Он двинул ее коленом в живот — и все опять набросились на него. Били чем попадя, не разбирая. Но больше целили по голове.

Наконец все расступились.

— Этот, что ли? — подошел к нему злой спросонку блюститель и отвернул ему кулаком челюсть. Он как-то широко, по-рачьи держал свои разлапые руки, видно, без дела они у него не лежали.

Потом подошел еще один, розовый и добрый с виду.

— Вас спрашивают — этот? — повторил негромко розовый и тронул Пу-дова мизинцем.

— Ну,— угрюмо подтвердил Резван и замахнулся снова.

— Мэ-сэ-э-ра…— протянул презрительно Пудов и уронил голову на грудь.

Розовый снисходительно улыбнулся.

Его бросили в телегу, на старую затоптанную солому и повезли в город. По дороге его принялись бить снова. Били хорошо, чисто, но добрый себе руки все-таки рассадил. Потом устали.
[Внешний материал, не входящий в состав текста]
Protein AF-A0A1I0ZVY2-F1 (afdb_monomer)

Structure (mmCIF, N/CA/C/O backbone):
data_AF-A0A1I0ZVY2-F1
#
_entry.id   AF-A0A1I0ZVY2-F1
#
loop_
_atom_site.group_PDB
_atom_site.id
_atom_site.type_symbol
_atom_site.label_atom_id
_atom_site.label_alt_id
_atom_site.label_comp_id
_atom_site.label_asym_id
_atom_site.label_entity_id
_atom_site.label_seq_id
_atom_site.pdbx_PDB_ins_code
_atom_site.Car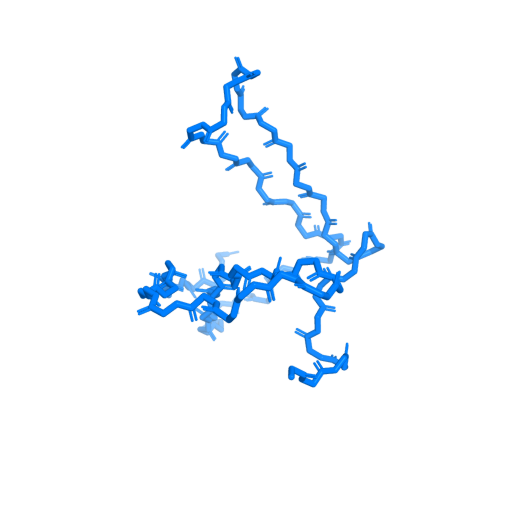tn_x
_atom_site.Cartn_y
_atom_site.Cartn_z
_atom_site.occupancy
_atom_site.B_iso_or_equiv
_atom_site.auth_seq_id
_atom_site.auth_comp_id
_atom_site.auth_asym_id
_atom_site.auth_atom_id
_atom_site.pdbx_PDB_model_num
ATOM 1 N N . MET A 1 1 ? 12.355 -12.153 4.032 1.00 49.66 1 MET A N 1
ATOM 2 C CA . MET A 1 1 ? 10.992 -11.581 4.127 1.00 49.66 1 MET A CA 1
ATOM 3 C C . MET A 1 1 ? 10.101 -12.650 4.749 1.00 49.66 1 MET A C 1
ATOM 5 O O . MET A 1 1 ? 10.189 -13.787 4.307 1.00 49.66 1 MET A O 1
ATOM 9 N N . ASN A 1 2 ? 9.346 -12.356 5.812 1.00 45.78 2 ASN A N 1
ATOM 10 C CA . ASN A 1 2 ? 8.420 -13.336 6.395 1.00 45.78 2 ASN A CA 1
ATOM 11 C C . ASN A 1 2 ? 7.200 -13.447 5.468 1.00 45.78 2 ASN A C 1
ATOM 13 O O . ASN A 1 2 ? 6.484 -12.461 5.303 1.00 45.78 2 ASN A O 1
ATOM 17 N N . ALA A 1 3 ? 6.996 -14.608 4.839 1.00 55.38 3 ALA A N 1
ATOM 18 C CA . ALA A 1 3 ? 5.911 -14.827 3.879 1.00 55.38 3 ALA A CA 1
ATOM 19 C C . ALA A 1 3 ? 4.519 -14.590 4.493 1.00 55.38 3 ALA A C 1
ATOM 21 O O . ALA A 1 3 ? 3.607 -14.175 3.788 1.00 55.38 3 ALA A O 1
ATOM 22 N N . ASN A 1 4 ? 4.385 -14.748 5.814 1.00 56.88 4 ASN A N 1
ATOM 23 C CA . ASN A 1 4 ? 3.127 -14.531 6.530 1.00 56.88 4 ASN A CA 1
ATOM 24 C C . ASN A 1 4 ? 2.731 -13.049 6.648 1.00 56.88 4 ASN A C 1
ATOM 26 O O . ASN A 1 4 ? 1.585 -12.759 6.967 1.00 56.88 4 ASN A O 1
ATOM 30 N N . ASN A 1 5 ? 3.658 -12.121 6.378 1.00 55.00 5 ASN A N 1
ATOM 31 C CA . ASN A 1 5 ? 3.400 -10.675 6.389 1.00 55.00 5 ASN A CA 1
ATOM 32 C C . ASN A 1 5 ? 3.433 -10.073 4.974 1.00 55.00 5 ASN A C 1
ATOM 34 O O . ASN A 1 5 ? 3.555 -8.857 4.820 1.00 55.00 5 ASN A O 1
ATOM 38 N N . SER A 1 6 ? 3.394 -10.912 3.935 1.00 63.59 6 SER A N 1
ATOM 39 C CA . SER A 1 6 ? 3.319 -10.454 2.551 1.00 63.59 6 SER A CA 1
ATOM 40 C C . SER A 1 6 ? 1.857 -10.336 2.137 1.00 63.59 6 SER A C 1
ATOM 42 O O . SER A 1 6 ? 1.082 -11.278 2.284 1.00 63.59 6 SER A O 1
ATOM 44 N N . LEU A 1 7 ? 1.477 -9.169 1.623 1.00 71.69 7 LEU A N 1
ATOM 45 C CA . LEU A 1 7 ? 0.169 -8.974 1.016 1.00 71.69 7 LEU A CA 1
ATOM 46 C C . LEU A 1 7 ? 0.178 -9.667 -0.351 1.00 71.69 7 LEU A C 1
ATOM 48 O O . LEU A 1 7 ? 0.725 -9.151 -1.322 1.00 71.69 7 LEU A O 1
ATOM 52 N N . THR A 1 8 ? -0.367 -10.875 -0.401 1.00 74.00 8 THR A N 1
ATOM 53 C CA . THR A 1 8 ? -0.561 -11.651 -1.629 1.00 74.00 8 THR A CA 1
ATOM 54 C C . THR A 1 8 ? -1.746 -11.108 -2.440 1.00 74.00 8 THR A C 1
ATOM 56 O O . THR A 1 8 ? -2.557 -10.341 -1.925 1.00 74.00 8 THR A O 1
ATOM 59 N N . ASN A 1 9 ? -1.895 -11.529 -3.704 1.00 75.75 9 ASN A N 1
ATOM 60 C CA . ASN A 1 9 ? -2.934 -11.018 -4.622 1.00 75.75 9 ASN A CA 1
ATOM 61 C C . ASN A 1 9 ? -4.387 -11.185 -4.122 1.00 75.75 9 ASN A C 1
ATOM 63 O O . ASN A 1 9 ? -5.294 -10.543 -4.633 1.00 75.75 9 ASN A O 1
ATOM 67 N N . ASN A 1 10 ? -4.639 -12.063 -3.150 1.00 81.50 10 ASN A N 1
ATOM 68 C CA . ASN A 1 10 ? -5.947 -12.239 -2.504 1.00 81.50 10 ASN A CA 1
ATOM 69 C C . ASN A 1 10 ? -6.190 -11.268 -1.327 1.00 81.50 10 ASN A C 1
ATOM 71 O O . ASN A 1 10 ? -7.309 -11.185 -0.821 1.00 81.50 10 ASN A O 1
ATOM 75 N N . LEU A 1 11 ? -5.157 -10.561 -0.867 1.00 82.75 11 LEU A N 1
ATOM 76 C CA . LEU A 1 11 ? -5.205 -9.604 0.244 1.00 82.75 11 LEU A CA 1
ATOM 77 C C . LEU A 1 11 ? -5.101 -8.154 -0.232 1.00 82.75 11 LEU A C 1
ATOM 79 O O . LEU A 1 11 ? -5.586 -7.243 0.441 1.00 82.75 11 LEU A O 1
ATOM 83 N N . VAL A 1 12 ? -4.466 -7.938 -1.385 1.00 85.25 12 VAL A N 1
ATOM 84 C CA . VAL A 1 12 ? -4.263 -6.612 -1.954 1.00 85.25 12 VAL A CA 1
ATOM 85 C C . VAL A 1 12 ? -4.316 -6.650 -3.475 1.00 85.25 12 VAL A C 1
ATOM 87 O O . VAL A 1 12 ? -3.757 -7.542 -4.113 1.00 85.25 12 VAL A O 1
ATOM 90 N N . GLU A 1 13 ? -4.953 -5.640 -4.049 1.00 88.25 13 GLU A N 1
ATOM 91 C CA . GLU A 1 13 ? -4.892 -5.329 -5.469 1.00 88.25 13 GLU A CA 1
ATOM 92 C C . GLU A 1 13 ? -4.064 -4.055 -5.666 1.00 88.25 13 GLU A C 1
ATOM 94 O O . GLU A 1 13 ? -4.209 -3.082 -4.919 1.00 88.25 13 GLU A O 1
ATOM 99 N N . ILE A 1 14 ? -3.175 -4.061 -6.659 1.00 85.38 14 ILE A N 1
ATOM 100 C CA . ILE A 1 14 ? -2.329 -2.914 -6.993 1.00 85.38 14 ILE A CA 1
ATOM 101 C C . ILE A 1 14 ? -2.534 -2.583 -8.464 1.00 85.38 14 ILE A C 1
ATOM 103 O O . ILE A 1 14 ? -2.173 -3.368 -9.337 1.00 85.38 14 ILE A O 1
ATOM 107 N N . ASN A 1 15 ? -3.060 -1.391 -8.730 1.00 87.31 15 ASN A N 1
ATOM 108 C CA . ASN A 1 15 ? -3.311 -0.903 -10.082 1.00 87.31 15 ASN A CA 1
ATOM 109 C C . ASN A 1 15 ? -2.575 0.410 -10.330 1.00 87.31 15 ASN A C 1
ATOM 111 O O . ASN A 1 15 ? -2.513 1.272 -9.455 1.00 87.31 15 ASN A O 1
ATOM 115 N N . SER A 1 16 ? -2.052 0.611 -11.540 1.00 88.12 16 SER A N 1
ATOM 116 C CA . SER A 1 16 ? -1.577 1.936 -11.952 1.00 88.12 16 SER A CA 1
ATOM 117 C C . SER A 1 16 ? -2.754 2.912 -12.003 1.00 88.12 16 SER A C 1
ATOM 119 O O . SER A 1 16 ? -3.775 2.597 -12.616 1.00 88.12 16 SER A O 1
ATOM 121 N N . LYS A 1 17 ? -2.608 4.107 -11.422 1.00 89.62 17 LYS A N 1
ATOM 122 C CA . LYS A 1 17 ? -3.675 5.121 -11.410 1.00 89.62 17 LYS A CA 1
ATOM 123 C C . LYS A 1 17 ? -4.000 5.657 -12.811 1.00 89.62 17 LYS A C 1
ATOM 125 O O . LYS A 1 17 ? -5.148 5.984 -13.085 1.00 89.62 17 LYS A O 1
ATOM 130 N N . ASP A 1 18 ? -2.992 5.780 -13.669 1.00 91.19 18 ASP A N 1
ATOM 131 C CA . ASP A 1 18 ? -3.064 6.454 -14.974 1.00 91.19 18 ASP A CA 1
ATOM 132 C C . ASP A 1 18 ? -2.388 5.653 -16.104 1.00 91.19 18 ASP A C 1
ATOM 134 O O . ASP A 1 18 ? -2.040 6.204 -17.145 1.00 91.19 18 ASP A O 1
ATOM 138 N N . GLY A 1 19 ? -2.156 4.353 -15.895 1.00 85.56 19 GLY A N 1
ATOM 139 C CA . GLY A 1 19 ? -1.389 3.515 -16.823 1.00 85.56 19 GLY A CA 1
ATOM 140 C C . GLY A 1 19 ? 0.124 3.759 -16.778 1.00 85.56 19 GLY A C 1
ATOM 141 O O . GLY A 1 19 ? 0.868 3.094 -17.498 1.00 85.56 19 GLY A O 1
ATOM 142 N N . SER A 1 20 ? 0.604 4.687 -15.939 1.00 87.12 20 SER A N 1
ATOM 143 C CA . SER A 1 20 ? 2.031 4.933 -15.739 1.00 87.12 20 SER A CA 1
ATOM 144 C C . SER A 1 20 ? 2.584 4.159 -14.541 1.00 87.12 20 SER A C 1
ATOM 146 O O . SER A 1 20 ? 1.880 3.847 -13.580 1.00 87.12 20 SER A O 1
ATOM 148 N N . ALA A 1 21 ? 3.895 3.918 -14.549 1.00 80.25 21 ALA A N 1
AT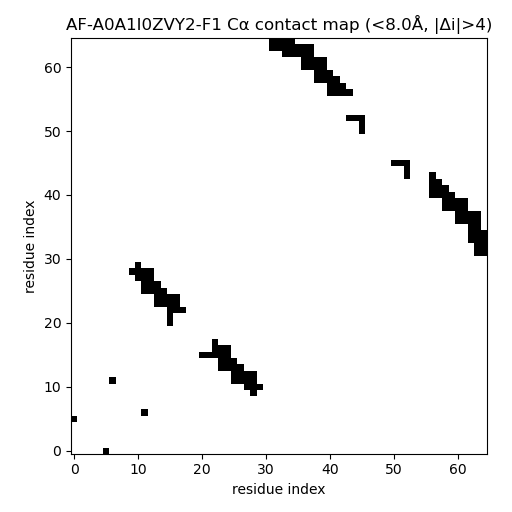OM 149 C CA . ALA A 1 21 ? 4.617 3.314 -13.429 1.00 80.25 21 ALA A CA 1
ATOM 150 C C . ALA A 1 21 ? 4.989 4.327 -12.320 1.00 80.25 21 ALA A C 1
ATOM 152 O O . ALA A 1 21 ? 5.972 4.129 -11.608 1.00 80.25 21 ALA A O 1
ATOM 153 N N . LYS A 1 22 ? 4.258 5.448 -12.203 1.00 81.44 22 LYS A N 1
ATOM 154 C CA . LYS A 1 22 ? 4.573 6.534 -11.252 1.00 81.44 22 LYS A CA 1
ATOM 155 C C . LYS A 1 22 ? 3.637 6.585 -10.056 1.00 81.44 22 LYS A C 1
ATOM 157 O O . LYS A 1 22 ? 4.023 7.066 -8.995 1.00 81.44 22 LYS A O 1
ATOM 162 N N . THR A 1 23 ? 2.387 6.168 -10.223 1.00 85.88 23 THR A N 1
ATOM 163 C CA . THR A 1 23 ? 1.379 6.255 -9.166 1.00 85.88 23 THR A CA 1
ATOM 164 C C . THR A 1 23 ? 0.498 5.026 -9.201 1.00 85.88 23 THR A C 1
ATOM 166 O O . THR A 1 23 ? -0.058 4.672 -10.238 1.00 85.88 23 THR A O 1
ATOM 169 N N . PHE A 1 24 ? 0.345 4.406 -8.038 1.00 84.12 24 PHE A N 1
ATOM 170 C CA . PHE A 1 24 ? -0.405 3.175 -7.869 1.00 84.12 24 PHE A CA 1
ATOM 171 C C . PHE A 1 24 ? -1.526 3.390 -6.857 1.00 84.12 24 PHE A C 1
ATOM 173 O O . PHE A 1 24 ? -1.364 4.128 -5.883 1.00 84.12 24 PHE A O 1
ATOM 180 N N . ILE A 1 25 ? -2.661 2.751 -7.104 1.00 88.00 25 ILE A N 1
ATOM 181 C CA . ILE A 1 25 ? -3.750 2.595 -6.148 1.00 88.00 25 ILE A CA 1
ATOM 182 C C . ILE A 1 25 ? -3.593 1.210 -5.538 1.00 88.00 25 ILE A C 1
ATOM 184 O O . ILE A 1 25 ? -3.520 0.218 -6.262 1.00 88.00 25 ILE A O 1
ATOM 188 N N . VAL A 1 26 ? -3.520 1.175 -4.211 1.00 85.75 26 VAL A N 1
ATOM 189 C CA . VAL A 1 26 ? -3.451 -0.051 -3.422 1.00 85.75 26 VAL A CA 1
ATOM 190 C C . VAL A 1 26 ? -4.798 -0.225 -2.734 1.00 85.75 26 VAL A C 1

Подвязав руку носовым платком, добрый ткнул его еще кулаком в дыхало и сказал:

— За «мусоров»…

Прошло много лет. Уже давно вышла замуж и уехала от отца Ирка и сгинула где-то в своих казахских степях. Отцу она так и не написала ни разу — стыдилась и избегала его.

Но он об ней не скучал: жил он по-прежнему на кладбище, и дел у него хватало. Был он так же строг и так же неукоснителен в своих обязанностях и даже, со старостью, строже.

Своих гостей он принимал не спеша, по-хозяйски. Долго заставлял их ждать перед воротами и ни рангам, ни возрасту поблажки не давал. Держал даже, бывало, нового жильца под метелью, под проливным июльским дождем. Как-то не было, он полагал, без этой выдержки строгости и приличной делу торжественности, с какой только и можно было вступить в это новое гражданское состояние.